→ PROMPT
Transcribe exactly the lines that fall between the one holding "ATOM 142 C CA" and the one holding "ATOM 168 C C", inclusive, from the entries below.

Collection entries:
────────────────

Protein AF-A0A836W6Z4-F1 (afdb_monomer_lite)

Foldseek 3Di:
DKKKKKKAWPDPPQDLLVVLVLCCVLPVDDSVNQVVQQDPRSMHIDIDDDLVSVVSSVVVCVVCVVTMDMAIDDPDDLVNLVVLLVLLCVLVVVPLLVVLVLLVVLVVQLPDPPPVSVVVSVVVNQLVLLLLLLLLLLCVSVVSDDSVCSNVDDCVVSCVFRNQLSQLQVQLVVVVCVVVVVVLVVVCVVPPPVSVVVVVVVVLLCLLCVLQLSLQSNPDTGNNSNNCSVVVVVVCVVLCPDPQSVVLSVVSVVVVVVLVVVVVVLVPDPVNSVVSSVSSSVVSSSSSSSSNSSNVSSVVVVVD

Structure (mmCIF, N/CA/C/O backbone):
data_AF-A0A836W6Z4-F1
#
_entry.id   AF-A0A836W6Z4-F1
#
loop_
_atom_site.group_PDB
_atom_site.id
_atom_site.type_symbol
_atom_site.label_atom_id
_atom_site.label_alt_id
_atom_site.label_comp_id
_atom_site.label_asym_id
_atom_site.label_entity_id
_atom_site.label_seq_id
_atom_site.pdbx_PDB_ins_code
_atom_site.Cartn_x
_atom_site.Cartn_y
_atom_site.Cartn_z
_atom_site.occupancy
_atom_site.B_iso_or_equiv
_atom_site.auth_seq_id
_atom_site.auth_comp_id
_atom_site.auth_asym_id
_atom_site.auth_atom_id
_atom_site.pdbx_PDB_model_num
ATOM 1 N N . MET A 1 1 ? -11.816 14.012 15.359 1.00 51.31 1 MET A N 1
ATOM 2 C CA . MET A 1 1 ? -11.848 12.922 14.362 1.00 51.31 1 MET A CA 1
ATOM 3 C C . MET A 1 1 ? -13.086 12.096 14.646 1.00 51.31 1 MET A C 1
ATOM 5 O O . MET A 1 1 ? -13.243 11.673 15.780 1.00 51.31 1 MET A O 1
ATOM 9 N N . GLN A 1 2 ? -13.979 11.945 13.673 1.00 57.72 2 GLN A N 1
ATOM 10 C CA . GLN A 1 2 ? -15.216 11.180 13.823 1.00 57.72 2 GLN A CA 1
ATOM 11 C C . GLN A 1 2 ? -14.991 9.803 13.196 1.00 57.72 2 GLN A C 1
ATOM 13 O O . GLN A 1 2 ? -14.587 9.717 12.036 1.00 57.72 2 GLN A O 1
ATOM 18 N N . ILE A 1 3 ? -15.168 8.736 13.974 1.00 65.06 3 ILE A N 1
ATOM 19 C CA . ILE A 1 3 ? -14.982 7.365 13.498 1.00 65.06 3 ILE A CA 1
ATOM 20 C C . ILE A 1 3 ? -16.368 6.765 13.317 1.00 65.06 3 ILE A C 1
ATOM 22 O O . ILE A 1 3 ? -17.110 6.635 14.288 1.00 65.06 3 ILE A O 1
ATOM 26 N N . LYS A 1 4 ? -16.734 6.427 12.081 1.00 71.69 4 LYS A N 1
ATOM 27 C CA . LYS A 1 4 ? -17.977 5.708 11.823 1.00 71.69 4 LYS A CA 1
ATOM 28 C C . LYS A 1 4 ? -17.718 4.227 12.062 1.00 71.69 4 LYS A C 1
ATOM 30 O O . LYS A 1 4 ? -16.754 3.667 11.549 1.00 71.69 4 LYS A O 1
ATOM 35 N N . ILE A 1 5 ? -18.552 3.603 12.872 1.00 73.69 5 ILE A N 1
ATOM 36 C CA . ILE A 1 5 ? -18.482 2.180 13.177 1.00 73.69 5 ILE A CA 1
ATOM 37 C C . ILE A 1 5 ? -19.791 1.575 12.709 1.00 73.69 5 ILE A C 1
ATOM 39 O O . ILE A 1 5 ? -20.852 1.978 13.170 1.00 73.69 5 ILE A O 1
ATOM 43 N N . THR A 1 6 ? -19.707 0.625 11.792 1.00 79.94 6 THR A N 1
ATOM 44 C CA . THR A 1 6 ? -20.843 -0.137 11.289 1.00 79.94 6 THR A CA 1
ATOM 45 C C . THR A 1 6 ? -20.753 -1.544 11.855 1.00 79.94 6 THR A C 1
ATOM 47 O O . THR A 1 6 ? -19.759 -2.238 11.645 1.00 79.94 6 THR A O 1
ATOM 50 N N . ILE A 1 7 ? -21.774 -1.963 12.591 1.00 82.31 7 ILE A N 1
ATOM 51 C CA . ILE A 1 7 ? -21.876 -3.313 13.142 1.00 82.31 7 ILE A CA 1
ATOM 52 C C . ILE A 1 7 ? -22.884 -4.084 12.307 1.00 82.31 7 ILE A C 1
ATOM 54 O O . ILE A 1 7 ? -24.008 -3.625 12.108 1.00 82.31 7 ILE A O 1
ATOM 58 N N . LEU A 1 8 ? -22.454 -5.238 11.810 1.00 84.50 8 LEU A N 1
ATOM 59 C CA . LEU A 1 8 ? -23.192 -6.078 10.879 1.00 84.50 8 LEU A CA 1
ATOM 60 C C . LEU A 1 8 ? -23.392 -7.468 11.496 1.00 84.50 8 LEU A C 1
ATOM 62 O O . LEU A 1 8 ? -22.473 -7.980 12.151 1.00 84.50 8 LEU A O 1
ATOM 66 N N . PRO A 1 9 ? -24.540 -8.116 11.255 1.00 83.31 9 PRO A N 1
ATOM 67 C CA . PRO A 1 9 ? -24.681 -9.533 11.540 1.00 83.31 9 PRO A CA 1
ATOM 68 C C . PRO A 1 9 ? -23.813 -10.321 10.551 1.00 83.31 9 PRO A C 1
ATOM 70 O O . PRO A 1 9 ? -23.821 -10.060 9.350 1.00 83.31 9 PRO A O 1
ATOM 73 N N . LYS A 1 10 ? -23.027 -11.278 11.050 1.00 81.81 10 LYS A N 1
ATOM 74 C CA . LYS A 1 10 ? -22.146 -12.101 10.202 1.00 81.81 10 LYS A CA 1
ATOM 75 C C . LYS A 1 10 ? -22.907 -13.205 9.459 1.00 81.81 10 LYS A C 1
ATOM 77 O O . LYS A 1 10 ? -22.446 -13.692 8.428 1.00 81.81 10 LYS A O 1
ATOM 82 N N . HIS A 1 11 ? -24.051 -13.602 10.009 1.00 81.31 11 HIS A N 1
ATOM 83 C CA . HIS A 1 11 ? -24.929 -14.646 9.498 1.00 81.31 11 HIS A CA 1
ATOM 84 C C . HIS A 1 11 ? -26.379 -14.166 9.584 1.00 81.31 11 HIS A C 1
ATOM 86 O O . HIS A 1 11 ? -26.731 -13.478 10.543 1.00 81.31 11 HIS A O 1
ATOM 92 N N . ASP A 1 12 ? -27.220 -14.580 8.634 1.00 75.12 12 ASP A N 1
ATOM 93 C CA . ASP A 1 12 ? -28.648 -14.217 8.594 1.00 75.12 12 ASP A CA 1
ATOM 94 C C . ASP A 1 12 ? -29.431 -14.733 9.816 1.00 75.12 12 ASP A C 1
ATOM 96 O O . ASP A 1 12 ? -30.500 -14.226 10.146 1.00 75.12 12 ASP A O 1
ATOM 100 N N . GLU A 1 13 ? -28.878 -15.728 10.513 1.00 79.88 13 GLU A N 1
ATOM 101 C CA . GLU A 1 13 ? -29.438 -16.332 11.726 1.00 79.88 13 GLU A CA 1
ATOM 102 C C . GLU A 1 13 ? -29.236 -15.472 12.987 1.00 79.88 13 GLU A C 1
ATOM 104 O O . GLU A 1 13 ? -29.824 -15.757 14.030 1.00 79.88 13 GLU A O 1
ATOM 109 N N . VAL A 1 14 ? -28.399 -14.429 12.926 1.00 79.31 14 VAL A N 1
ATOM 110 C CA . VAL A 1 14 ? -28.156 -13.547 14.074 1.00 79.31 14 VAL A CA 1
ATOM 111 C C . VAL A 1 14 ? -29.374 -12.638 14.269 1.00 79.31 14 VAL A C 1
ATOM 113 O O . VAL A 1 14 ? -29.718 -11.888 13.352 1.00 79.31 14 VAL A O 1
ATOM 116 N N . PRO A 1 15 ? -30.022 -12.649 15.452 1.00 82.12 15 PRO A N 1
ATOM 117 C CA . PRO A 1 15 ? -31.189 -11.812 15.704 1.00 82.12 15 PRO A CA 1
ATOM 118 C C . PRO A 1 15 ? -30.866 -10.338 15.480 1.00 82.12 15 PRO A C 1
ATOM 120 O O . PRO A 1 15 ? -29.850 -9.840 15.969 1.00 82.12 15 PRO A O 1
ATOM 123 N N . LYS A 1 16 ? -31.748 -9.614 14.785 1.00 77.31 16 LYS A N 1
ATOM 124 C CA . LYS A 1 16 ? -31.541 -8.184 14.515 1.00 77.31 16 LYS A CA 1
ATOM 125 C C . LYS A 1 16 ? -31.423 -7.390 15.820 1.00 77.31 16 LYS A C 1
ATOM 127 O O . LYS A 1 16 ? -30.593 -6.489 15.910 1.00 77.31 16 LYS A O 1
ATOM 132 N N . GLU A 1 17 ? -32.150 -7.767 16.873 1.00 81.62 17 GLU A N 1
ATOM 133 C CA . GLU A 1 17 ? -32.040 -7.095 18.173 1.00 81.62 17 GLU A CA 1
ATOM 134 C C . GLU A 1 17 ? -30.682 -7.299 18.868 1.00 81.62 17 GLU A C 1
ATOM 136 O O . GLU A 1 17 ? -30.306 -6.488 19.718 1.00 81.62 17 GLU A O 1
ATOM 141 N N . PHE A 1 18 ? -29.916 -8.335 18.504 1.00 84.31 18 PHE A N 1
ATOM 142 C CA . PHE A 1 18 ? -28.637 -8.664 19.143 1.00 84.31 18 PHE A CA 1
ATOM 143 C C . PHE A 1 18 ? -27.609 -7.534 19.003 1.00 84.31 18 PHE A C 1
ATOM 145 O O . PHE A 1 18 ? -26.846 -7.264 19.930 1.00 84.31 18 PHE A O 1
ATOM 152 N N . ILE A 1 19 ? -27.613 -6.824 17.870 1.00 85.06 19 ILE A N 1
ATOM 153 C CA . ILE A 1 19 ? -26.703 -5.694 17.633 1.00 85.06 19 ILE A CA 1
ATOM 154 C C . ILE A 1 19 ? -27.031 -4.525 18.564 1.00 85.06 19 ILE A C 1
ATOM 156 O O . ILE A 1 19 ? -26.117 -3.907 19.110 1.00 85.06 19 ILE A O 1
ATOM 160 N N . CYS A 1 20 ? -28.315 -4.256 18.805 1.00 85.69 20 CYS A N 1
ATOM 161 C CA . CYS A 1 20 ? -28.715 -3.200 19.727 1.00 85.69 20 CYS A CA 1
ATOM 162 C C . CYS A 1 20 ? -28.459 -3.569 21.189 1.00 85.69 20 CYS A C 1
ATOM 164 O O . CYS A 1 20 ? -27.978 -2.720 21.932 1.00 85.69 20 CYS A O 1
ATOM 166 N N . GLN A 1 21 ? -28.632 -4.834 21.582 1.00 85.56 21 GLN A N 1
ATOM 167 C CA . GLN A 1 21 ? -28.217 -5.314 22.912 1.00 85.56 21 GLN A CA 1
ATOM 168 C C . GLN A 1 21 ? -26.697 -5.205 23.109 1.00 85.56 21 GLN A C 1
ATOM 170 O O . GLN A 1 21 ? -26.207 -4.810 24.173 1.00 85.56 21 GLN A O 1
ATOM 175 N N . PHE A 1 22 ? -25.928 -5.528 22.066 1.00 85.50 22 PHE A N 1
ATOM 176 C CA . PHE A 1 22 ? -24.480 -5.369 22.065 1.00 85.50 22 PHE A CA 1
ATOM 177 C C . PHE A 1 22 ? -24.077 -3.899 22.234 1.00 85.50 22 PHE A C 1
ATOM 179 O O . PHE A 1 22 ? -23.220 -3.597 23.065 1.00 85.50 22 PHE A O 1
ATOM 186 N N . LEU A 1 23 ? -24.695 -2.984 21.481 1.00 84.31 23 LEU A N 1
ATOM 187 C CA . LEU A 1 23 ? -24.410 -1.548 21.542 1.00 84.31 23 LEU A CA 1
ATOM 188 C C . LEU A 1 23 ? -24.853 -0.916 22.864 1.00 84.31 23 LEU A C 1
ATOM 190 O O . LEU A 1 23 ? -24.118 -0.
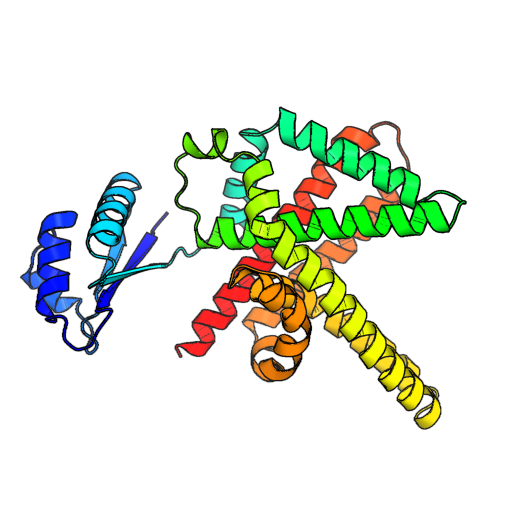101 23.418 1.00 84.31 23 LEU A O 1
ATOM 194 N N . GLU A 1 24 ? -25.984 -1.335 23.420 1.00 85.56 24 GLU A N 1
ATOM 195 C CA . GLU A 1 24 ? -26.427 -0.939 24.757 1.00 85.56 24 GLU A CA 1
ATOM 196 C C . GLU A 1 24 ? -25.398 -1.353 25.815 1.00 85.56 24 GLU A C 1
ATOM 198 O O . GLU A 1 24 ? -24.965 -0.545 26.635 1.00 85.56 24 GLU A O 1
ATOM 203 N N . THR A 1 25 ? -24.882 -2.579 25.727 1.00 80.25 25 THR A N 1
ATOM 204 C CA . THR A 1 25 ? -23.865 -3.071 26.666 1.00 80.25 25 THR A CA 1
ATOM 205 C C . THR A 1 25 ? -22.507 -2.384 26.471 1.00 80.25 25 THR A C 1
ATOM 207 O O . THR A 1 25 ? -21.814 -2.062 27.439 1.00 80.25 25 THR A O 1
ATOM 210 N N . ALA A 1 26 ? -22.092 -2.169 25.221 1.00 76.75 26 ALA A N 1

────────────────

→ ANSWER
ATOM 142 C CA . PHE A 1 18 ? -28.637 -8.664 19.143 1.00 84.31 18 PHE A CA 1
ATOM 143 C C . PHE A 1 18 ? -27.609 -7.534 19.003 1.00 84.31 18 PHE A C 1
ATOM 145 O O . PHE A 1 18 ? -26.846 -7.264 19.930 1.00 84.31 18 PHE A O 1
ATOM 152 N N . ILE A 1 19 ? -27.613 -6.824 17.870 1.00 85.06 19 ILE A N 1
ATOM 153 C CA . ILE A 1 19 ? -26.703 -5.694 17.633 1.00 85.06 19 ILE A CA 1
ATOM 154 C C . ILE A 1 19 ? -27.031 -4.525 18.564 1.00 85.06 19 ILE A C 1
ATOM 156 O O . ILE A 1 19 ? -26.117 -3.907 19.110 1.00 85.06 19 ILE A O 1
ATOM 160 N N . CYS A 1 20 ? -28.315 -4.256 18.805 1.00 85.69 20 CYS A N 1
ATOM 161 C CA . CYS A 1 20 ? -28.715 -3.200 19.727 1.00 85.69 20 CYS A CA 1
ATOM 162 C C . CYS A 1 20 ? -28.459 -3.569 21.189 1.00 85.69 20 CYS A C 1
ATOM 164 O O . CYS A 1 20 ? -27.978 -2.720 21.932 1.00 85.69 20 CYS A O 1
ATOM 166 N N . GLN A 1 21 ? -28.632 -4.834 21.582 1.00 85.56 21 GLN A N 1
ATOM 167 C CA . GLN A 1 21 ? -28.217 -5.314 22.912 1.00 85.56 21 GLN A CA 1
ATOM 168 C C . GLN A 1 21 ? -26.697 -5.205 23.109 1.00 85.56 21 GLN A C 1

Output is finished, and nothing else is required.